> [WORK TO COMPLETE]
Once you find the line containing "ATOM 236 C CA" in the data below, copy it and each following line exactly, up to and including the line containing "ATOM 248 C CA", and nothing else.

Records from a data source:
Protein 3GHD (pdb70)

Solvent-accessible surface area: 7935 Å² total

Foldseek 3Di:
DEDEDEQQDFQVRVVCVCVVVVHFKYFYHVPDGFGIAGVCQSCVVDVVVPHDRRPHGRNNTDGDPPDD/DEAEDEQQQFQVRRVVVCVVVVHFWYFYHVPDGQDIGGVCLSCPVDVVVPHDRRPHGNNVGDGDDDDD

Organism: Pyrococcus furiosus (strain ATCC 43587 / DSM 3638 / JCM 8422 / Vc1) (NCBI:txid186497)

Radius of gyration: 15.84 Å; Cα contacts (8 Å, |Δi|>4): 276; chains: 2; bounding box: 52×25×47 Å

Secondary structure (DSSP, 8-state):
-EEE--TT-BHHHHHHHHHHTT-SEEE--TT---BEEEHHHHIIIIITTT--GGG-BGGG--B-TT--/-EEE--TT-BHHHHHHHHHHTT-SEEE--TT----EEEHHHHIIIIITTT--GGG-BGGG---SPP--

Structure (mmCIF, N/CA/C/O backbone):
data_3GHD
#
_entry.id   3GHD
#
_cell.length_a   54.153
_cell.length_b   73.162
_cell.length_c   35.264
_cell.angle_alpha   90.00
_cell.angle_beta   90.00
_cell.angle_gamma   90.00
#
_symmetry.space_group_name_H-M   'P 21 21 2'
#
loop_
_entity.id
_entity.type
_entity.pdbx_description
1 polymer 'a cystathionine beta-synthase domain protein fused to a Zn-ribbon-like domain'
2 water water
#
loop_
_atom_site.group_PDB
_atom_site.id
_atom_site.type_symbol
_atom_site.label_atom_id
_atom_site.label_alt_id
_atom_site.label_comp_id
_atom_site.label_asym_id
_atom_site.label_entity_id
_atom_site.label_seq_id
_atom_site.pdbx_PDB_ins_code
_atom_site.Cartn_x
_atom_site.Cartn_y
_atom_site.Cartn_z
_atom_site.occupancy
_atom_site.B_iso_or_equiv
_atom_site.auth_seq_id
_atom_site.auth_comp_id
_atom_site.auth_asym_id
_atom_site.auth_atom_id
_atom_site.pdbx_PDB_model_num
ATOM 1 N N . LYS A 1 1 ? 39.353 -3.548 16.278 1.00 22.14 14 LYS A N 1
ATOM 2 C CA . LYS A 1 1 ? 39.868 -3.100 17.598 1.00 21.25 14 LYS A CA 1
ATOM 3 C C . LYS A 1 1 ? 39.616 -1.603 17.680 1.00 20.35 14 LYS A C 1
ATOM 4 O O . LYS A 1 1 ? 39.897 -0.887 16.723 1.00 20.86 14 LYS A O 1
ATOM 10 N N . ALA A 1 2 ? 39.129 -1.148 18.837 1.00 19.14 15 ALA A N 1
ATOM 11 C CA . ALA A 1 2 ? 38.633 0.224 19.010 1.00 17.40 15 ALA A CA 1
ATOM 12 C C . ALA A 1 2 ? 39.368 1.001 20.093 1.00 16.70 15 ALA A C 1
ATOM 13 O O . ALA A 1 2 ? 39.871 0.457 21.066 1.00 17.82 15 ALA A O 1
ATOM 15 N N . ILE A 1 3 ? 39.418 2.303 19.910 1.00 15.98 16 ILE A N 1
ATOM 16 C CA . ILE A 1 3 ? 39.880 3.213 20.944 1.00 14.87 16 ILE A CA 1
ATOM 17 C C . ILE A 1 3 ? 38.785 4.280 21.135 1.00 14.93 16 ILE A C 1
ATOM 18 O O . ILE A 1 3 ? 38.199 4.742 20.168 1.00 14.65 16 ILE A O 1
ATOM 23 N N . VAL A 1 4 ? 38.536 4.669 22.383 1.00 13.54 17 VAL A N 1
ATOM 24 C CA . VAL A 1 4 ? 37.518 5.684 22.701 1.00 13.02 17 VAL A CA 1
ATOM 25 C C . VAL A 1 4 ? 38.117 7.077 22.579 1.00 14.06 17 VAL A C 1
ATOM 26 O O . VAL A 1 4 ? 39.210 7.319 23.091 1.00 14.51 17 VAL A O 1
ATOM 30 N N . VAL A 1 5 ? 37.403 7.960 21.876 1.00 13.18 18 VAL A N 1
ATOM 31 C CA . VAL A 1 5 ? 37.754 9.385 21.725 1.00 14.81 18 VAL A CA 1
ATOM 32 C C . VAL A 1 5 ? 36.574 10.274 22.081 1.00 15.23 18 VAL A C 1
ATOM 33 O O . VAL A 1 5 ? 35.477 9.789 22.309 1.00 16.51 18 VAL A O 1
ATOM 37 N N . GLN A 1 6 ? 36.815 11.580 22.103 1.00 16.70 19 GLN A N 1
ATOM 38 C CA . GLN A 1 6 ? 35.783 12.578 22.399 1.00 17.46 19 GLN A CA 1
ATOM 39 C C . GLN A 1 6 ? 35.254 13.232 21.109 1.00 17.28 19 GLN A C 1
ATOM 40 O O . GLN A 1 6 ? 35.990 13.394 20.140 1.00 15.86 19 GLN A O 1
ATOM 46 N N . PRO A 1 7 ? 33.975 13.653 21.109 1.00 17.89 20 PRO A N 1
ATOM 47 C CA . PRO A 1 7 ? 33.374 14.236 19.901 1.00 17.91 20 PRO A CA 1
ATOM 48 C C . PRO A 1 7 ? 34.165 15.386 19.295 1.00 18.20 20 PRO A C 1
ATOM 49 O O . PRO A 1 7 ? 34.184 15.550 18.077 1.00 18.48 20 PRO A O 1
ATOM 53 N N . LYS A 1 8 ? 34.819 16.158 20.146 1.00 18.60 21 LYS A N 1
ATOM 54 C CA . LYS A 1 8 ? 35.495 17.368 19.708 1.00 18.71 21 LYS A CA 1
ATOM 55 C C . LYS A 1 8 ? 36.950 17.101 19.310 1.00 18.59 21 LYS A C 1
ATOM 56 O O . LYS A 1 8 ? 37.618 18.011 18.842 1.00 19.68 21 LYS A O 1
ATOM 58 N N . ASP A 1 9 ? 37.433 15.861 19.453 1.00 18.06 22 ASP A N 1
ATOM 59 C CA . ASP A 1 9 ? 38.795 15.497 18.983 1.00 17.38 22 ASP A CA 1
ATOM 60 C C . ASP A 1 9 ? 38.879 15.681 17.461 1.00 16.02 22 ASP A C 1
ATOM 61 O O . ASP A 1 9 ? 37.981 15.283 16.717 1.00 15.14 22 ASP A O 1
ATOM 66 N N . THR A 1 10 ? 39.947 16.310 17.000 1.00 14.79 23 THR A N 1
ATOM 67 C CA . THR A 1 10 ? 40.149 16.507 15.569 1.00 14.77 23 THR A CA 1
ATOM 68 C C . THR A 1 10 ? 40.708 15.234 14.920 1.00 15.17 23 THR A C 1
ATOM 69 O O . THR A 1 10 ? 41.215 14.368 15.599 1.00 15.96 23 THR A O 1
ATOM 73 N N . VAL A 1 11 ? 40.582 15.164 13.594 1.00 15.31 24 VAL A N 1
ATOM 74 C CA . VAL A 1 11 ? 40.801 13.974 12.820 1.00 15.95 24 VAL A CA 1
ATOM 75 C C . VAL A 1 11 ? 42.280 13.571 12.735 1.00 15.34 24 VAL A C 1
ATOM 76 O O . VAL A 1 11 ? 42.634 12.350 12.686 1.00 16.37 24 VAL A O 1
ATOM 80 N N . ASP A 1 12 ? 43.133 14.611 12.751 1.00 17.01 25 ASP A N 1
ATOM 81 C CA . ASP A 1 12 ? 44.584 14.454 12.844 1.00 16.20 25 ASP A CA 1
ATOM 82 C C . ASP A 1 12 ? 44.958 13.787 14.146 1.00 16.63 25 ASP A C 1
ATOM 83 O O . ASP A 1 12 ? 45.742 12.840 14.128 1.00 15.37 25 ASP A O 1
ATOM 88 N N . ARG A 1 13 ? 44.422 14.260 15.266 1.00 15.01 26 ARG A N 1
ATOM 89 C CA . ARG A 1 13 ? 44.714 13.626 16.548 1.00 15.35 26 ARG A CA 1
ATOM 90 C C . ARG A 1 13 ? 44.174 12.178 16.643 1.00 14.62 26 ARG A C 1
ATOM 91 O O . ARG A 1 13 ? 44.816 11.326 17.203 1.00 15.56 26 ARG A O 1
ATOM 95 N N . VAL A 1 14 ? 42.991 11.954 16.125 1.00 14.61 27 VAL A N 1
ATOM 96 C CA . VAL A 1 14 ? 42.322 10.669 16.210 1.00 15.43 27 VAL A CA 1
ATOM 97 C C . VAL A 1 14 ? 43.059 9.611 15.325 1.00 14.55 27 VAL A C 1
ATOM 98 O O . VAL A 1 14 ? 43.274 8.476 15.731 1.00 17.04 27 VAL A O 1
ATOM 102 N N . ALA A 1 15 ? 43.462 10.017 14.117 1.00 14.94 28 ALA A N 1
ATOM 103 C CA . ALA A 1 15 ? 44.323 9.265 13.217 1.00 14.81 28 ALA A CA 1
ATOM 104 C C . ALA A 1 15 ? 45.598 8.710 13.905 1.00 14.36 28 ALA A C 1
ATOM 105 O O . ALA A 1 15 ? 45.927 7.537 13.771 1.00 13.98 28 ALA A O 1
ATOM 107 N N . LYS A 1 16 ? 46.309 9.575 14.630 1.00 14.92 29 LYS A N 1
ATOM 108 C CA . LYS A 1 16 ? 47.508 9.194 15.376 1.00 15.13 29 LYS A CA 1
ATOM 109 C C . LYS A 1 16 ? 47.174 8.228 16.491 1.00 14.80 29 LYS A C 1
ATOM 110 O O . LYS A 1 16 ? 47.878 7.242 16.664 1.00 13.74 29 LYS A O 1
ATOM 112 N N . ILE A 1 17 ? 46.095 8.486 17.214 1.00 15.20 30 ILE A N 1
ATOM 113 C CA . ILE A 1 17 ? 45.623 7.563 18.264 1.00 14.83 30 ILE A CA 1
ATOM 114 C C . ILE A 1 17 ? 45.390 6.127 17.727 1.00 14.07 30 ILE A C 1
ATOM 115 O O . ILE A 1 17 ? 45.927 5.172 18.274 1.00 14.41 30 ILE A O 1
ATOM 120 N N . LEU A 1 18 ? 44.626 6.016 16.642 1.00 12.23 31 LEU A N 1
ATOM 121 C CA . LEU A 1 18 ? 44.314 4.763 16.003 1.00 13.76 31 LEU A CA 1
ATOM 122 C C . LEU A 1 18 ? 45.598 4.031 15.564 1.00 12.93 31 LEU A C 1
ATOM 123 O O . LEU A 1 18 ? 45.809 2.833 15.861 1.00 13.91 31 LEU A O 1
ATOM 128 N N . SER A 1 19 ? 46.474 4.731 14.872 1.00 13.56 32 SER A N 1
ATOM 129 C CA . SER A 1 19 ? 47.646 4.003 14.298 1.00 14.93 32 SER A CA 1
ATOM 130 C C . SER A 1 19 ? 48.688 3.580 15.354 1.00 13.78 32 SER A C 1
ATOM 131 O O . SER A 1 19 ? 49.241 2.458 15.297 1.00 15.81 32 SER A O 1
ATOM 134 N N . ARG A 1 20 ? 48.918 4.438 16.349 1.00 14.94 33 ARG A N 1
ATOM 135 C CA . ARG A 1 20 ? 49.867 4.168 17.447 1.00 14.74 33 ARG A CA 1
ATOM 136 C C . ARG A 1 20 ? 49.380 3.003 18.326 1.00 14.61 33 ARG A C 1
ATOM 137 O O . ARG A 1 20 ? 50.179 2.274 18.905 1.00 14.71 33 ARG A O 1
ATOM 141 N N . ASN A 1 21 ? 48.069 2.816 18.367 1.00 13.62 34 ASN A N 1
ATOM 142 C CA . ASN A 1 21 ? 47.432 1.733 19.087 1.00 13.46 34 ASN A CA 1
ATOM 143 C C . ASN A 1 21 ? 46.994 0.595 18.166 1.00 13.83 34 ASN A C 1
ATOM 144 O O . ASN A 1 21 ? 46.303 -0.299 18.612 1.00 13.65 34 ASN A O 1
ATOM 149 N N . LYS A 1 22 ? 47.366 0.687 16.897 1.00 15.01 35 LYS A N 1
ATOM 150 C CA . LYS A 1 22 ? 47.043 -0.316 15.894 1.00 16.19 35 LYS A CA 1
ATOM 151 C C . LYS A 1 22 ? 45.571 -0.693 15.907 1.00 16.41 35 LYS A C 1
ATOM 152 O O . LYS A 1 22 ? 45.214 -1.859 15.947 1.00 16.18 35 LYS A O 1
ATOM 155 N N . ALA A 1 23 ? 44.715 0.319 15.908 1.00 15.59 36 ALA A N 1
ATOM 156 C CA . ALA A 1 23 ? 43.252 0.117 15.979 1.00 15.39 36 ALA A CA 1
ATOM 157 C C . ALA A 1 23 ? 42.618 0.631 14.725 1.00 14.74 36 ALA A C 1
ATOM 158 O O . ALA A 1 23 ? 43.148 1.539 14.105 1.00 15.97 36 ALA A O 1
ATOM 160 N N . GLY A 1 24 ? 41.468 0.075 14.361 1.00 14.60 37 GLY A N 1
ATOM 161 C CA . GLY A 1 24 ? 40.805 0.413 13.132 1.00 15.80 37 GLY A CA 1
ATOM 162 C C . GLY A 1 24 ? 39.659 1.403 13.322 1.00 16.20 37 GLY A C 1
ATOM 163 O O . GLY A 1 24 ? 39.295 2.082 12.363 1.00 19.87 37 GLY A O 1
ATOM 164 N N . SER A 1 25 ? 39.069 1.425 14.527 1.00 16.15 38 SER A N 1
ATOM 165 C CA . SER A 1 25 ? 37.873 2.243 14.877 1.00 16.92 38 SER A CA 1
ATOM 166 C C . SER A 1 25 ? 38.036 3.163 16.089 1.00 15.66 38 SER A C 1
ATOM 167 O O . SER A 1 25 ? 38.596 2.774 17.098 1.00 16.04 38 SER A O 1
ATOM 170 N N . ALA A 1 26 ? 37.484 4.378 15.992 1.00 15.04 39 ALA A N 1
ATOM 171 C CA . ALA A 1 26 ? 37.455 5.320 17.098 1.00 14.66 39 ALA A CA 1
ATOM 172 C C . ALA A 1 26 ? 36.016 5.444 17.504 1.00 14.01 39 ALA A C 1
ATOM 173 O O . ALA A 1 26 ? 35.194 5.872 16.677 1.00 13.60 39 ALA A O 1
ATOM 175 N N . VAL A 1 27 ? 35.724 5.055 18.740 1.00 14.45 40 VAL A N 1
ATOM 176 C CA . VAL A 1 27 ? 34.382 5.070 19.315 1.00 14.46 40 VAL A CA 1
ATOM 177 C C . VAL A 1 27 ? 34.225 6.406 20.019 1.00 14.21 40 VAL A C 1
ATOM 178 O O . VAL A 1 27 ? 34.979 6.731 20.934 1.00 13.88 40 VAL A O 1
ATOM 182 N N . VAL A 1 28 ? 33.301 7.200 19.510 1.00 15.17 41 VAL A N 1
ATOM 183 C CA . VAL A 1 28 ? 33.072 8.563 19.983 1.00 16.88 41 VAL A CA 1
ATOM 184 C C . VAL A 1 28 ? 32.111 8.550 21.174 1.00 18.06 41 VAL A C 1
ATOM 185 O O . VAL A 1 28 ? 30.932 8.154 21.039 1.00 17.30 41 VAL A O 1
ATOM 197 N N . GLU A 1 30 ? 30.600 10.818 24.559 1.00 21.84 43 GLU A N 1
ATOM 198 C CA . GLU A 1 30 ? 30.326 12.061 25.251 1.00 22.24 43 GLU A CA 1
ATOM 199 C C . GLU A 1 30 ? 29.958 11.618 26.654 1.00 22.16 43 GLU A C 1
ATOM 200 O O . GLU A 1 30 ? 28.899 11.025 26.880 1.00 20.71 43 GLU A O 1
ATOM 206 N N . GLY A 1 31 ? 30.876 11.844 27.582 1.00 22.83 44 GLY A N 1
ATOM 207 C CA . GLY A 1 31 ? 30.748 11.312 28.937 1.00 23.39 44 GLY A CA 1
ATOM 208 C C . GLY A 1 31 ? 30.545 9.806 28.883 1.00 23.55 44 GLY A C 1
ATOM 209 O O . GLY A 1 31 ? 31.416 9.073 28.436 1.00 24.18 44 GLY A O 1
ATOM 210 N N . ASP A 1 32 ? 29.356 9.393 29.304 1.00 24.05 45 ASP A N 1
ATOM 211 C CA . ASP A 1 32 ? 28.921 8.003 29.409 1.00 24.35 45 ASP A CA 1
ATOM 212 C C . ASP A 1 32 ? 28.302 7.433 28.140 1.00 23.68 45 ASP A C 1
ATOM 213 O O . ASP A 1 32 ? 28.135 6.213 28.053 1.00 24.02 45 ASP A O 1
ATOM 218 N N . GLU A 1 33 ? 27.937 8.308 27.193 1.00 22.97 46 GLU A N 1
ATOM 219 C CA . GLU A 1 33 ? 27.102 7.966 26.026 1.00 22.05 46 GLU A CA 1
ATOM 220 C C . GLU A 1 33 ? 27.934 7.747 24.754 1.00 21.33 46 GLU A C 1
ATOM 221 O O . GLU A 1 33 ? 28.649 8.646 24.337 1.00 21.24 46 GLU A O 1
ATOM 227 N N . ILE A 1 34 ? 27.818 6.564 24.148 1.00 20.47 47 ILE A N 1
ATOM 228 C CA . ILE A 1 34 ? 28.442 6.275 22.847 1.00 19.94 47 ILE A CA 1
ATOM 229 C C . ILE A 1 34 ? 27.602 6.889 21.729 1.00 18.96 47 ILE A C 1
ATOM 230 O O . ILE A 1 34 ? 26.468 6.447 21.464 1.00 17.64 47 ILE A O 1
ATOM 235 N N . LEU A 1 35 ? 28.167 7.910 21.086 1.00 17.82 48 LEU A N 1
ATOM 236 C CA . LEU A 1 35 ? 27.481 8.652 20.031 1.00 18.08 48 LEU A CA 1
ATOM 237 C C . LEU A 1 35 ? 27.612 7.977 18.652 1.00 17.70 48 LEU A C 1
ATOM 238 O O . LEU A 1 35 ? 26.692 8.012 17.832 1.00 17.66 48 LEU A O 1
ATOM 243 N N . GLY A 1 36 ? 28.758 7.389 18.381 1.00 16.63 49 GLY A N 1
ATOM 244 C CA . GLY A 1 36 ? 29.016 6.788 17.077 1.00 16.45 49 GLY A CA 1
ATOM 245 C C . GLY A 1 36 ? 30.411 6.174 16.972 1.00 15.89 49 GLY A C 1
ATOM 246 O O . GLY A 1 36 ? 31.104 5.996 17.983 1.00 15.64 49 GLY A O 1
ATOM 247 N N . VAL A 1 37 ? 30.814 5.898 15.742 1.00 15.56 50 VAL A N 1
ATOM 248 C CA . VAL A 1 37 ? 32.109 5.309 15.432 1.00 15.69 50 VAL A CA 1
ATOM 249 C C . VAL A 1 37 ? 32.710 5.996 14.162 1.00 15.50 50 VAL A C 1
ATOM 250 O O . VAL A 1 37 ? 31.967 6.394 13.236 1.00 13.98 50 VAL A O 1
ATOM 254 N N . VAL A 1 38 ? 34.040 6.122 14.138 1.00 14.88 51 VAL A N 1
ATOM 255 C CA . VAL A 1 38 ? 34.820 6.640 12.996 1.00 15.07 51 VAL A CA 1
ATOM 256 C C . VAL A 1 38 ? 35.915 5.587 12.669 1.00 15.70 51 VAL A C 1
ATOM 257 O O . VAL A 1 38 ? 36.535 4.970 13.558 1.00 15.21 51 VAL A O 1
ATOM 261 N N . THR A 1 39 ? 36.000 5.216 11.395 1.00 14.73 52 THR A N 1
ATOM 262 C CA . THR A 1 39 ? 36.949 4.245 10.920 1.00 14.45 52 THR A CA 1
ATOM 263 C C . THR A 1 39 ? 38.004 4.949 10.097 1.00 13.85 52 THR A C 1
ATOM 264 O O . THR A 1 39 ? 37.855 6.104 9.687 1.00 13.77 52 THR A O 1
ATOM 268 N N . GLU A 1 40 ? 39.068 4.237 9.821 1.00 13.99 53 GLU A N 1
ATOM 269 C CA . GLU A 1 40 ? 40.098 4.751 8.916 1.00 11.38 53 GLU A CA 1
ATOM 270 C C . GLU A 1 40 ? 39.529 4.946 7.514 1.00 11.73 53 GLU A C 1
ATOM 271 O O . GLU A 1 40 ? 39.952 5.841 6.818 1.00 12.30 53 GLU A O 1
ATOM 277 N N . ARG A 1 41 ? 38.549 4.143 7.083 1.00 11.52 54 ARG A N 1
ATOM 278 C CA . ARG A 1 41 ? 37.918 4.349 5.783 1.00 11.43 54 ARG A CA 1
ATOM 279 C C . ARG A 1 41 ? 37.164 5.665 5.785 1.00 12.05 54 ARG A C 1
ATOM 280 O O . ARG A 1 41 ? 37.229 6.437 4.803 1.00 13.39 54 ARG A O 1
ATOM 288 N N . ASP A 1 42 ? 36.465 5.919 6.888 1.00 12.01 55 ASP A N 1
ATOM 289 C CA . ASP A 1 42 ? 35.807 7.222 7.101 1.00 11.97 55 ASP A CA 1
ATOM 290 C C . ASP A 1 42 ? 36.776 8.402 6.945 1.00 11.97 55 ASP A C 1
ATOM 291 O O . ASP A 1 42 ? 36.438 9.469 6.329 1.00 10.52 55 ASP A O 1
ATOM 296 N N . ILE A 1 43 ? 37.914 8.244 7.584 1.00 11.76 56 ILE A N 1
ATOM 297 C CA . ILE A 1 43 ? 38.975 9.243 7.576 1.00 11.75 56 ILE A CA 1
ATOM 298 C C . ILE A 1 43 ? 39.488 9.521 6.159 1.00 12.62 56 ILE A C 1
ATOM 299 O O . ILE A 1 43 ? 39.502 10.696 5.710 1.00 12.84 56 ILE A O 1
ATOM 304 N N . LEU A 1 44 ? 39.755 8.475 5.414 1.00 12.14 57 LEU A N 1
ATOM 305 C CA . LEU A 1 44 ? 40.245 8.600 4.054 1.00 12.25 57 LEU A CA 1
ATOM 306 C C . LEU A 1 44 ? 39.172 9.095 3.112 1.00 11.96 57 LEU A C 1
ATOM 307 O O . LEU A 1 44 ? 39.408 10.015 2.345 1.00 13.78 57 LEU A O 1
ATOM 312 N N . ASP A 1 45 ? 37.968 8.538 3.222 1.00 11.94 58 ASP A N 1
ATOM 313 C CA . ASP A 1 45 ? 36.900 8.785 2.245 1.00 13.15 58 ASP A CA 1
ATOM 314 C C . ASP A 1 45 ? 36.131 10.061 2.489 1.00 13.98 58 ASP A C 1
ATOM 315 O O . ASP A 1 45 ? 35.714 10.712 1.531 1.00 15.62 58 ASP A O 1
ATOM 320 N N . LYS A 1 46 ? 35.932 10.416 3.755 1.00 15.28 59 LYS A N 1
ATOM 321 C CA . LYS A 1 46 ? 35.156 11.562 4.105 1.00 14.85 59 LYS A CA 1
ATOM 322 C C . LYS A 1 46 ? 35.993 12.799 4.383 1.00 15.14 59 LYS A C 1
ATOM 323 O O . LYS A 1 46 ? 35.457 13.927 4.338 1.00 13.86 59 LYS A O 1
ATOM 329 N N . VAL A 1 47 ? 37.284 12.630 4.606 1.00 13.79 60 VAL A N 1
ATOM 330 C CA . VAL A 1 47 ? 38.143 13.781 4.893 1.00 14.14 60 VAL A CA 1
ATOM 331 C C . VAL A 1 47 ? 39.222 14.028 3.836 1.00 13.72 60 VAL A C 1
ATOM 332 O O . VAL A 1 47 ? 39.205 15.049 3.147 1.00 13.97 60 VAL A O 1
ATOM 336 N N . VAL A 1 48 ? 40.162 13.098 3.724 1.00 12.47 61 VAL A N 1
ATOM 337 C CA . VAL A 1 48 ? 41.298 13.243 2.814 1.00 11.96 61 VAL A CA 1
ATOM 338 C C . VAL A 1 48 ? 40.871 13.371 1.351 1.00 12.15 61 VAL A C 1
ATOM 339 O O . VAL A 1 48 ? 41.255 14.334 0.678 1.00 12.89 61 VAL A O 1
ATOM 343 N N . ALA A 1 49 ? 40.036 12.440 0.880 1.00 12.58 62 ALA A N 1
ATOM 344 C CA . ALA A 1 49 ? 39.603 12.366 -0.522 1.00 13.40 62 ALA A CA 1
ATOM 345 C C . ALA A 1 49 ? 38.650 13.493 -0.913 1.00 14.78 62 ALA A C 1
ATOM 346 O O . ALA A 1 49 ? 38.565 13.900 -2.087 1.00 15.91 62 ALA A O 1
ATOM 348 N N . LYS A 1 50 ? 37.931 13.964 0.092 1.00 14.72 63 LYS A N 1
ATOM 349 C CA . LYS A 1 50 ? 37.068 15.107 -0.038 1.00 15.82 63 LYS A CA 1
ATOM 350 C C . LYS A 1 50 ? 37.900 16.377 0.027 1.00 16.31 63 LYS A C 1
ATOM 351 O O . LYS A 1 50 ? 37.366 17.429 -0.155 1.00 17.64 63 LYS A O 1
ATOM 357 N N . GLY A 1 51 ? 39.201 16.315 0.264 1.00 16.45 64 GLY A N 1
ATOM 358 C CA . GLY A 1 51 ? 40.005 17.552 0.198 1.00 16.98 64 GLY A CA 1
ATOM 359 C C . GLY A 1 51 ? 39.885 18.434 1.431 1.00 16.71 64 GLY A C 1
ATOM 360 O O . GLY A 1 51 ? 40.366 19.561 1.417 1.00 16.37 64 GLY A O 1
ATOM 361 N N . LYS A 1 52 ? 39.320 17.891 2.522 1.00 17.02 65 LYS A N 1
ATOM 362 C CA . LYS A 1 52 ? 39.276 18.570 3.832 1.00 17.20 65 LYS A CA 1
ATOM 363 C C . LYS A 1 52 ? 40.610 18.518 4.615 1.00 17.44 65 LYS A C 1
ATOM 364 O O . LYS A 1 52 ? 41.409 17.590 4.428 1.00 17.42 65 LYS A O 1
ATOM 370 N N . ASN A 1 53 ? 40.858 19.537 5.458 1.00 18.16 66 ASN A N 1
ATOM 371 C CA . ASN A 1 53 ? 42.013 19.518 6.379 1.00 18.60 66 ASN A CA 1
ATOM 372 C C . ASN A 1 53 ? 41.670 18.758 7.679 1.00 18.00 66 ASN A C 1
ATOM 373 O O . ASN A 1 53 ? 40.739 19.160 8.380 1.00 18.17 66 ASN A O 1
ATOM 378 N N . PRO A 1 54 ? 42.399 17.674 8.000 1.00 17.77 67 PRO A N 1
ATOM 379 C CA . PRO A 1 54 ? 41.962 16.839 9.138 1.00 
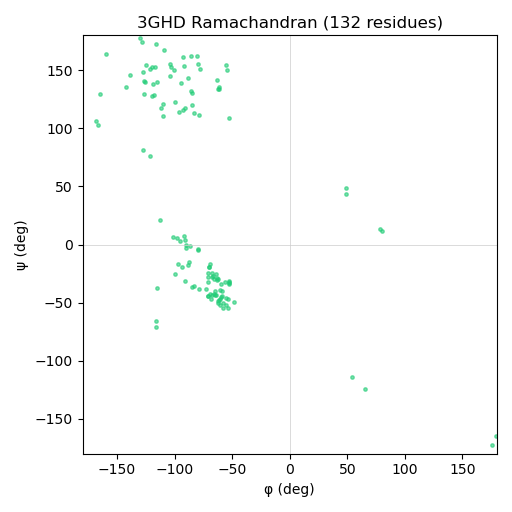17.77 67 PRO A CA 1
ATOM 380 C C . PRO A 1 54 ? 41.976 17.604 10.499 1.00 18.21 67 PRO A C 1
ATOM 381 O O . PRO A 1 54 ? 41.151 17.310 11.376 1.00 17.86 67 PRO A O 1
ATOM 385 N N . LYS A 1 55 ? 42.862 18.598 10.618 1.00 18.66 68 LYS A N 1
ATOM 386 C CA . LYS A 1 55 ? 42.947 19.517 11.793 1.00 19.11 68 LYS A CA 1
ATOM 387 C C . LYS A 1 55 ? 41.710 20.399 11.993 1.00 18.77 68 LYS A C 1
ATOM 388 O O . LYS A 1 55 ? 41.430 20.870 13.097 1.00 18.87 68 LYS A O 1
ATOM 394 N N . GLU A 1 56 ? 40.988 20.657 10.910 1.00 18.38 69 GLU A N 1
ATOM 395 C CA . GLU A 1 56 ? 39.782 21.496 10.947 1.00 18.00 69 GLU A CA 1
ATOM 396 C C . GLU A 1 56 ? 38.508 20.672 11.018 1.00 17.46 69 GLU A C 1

> [ANSWER TO THE PROBLEM]
ATOM 236 C CA . LEU A 1 35 ? 27.481 8.652 20.031 1.00 18.08 48 LEU A CA 1
ATOM 237 C C . LEU A 1 35 ? 27.612 7.977 18.652 1.00 17.70 48 LEU A C 1
ATOM 238 O O . LEU A 1 35 ? 26.692 8.012 17.832 1.00 17.66 48 LEU A O 1
ATOM 243 N N . GLY A 1 36 ? 28.758 7.389 18.381 1.00 16.63 49 GLY A N 1
ATOM 244 C CA . GLY A 1 36 ? 29.016 6.788 17.077 1.00 16.45 49 GLY A CA 1
ATOM 245 C C . GLY A 1 36 ? 30.411 6.174 16.972 1.00 15.89 49 GLY A C 1
ATOM 246 O O . GLY A 1 36 ? 31.104 5.996 17.983 1.00 15.64 49 GLY A O 1
ATOM 247 N N . VAL A 1 37 ? 30.814 5.898 15.742 1.00 15.56 50 VAL A N 1
ATOM 248 C CA . VAL A 1 37 ? 32.109 5.309 15.432 1.00 15.69 50 VAL A CA 1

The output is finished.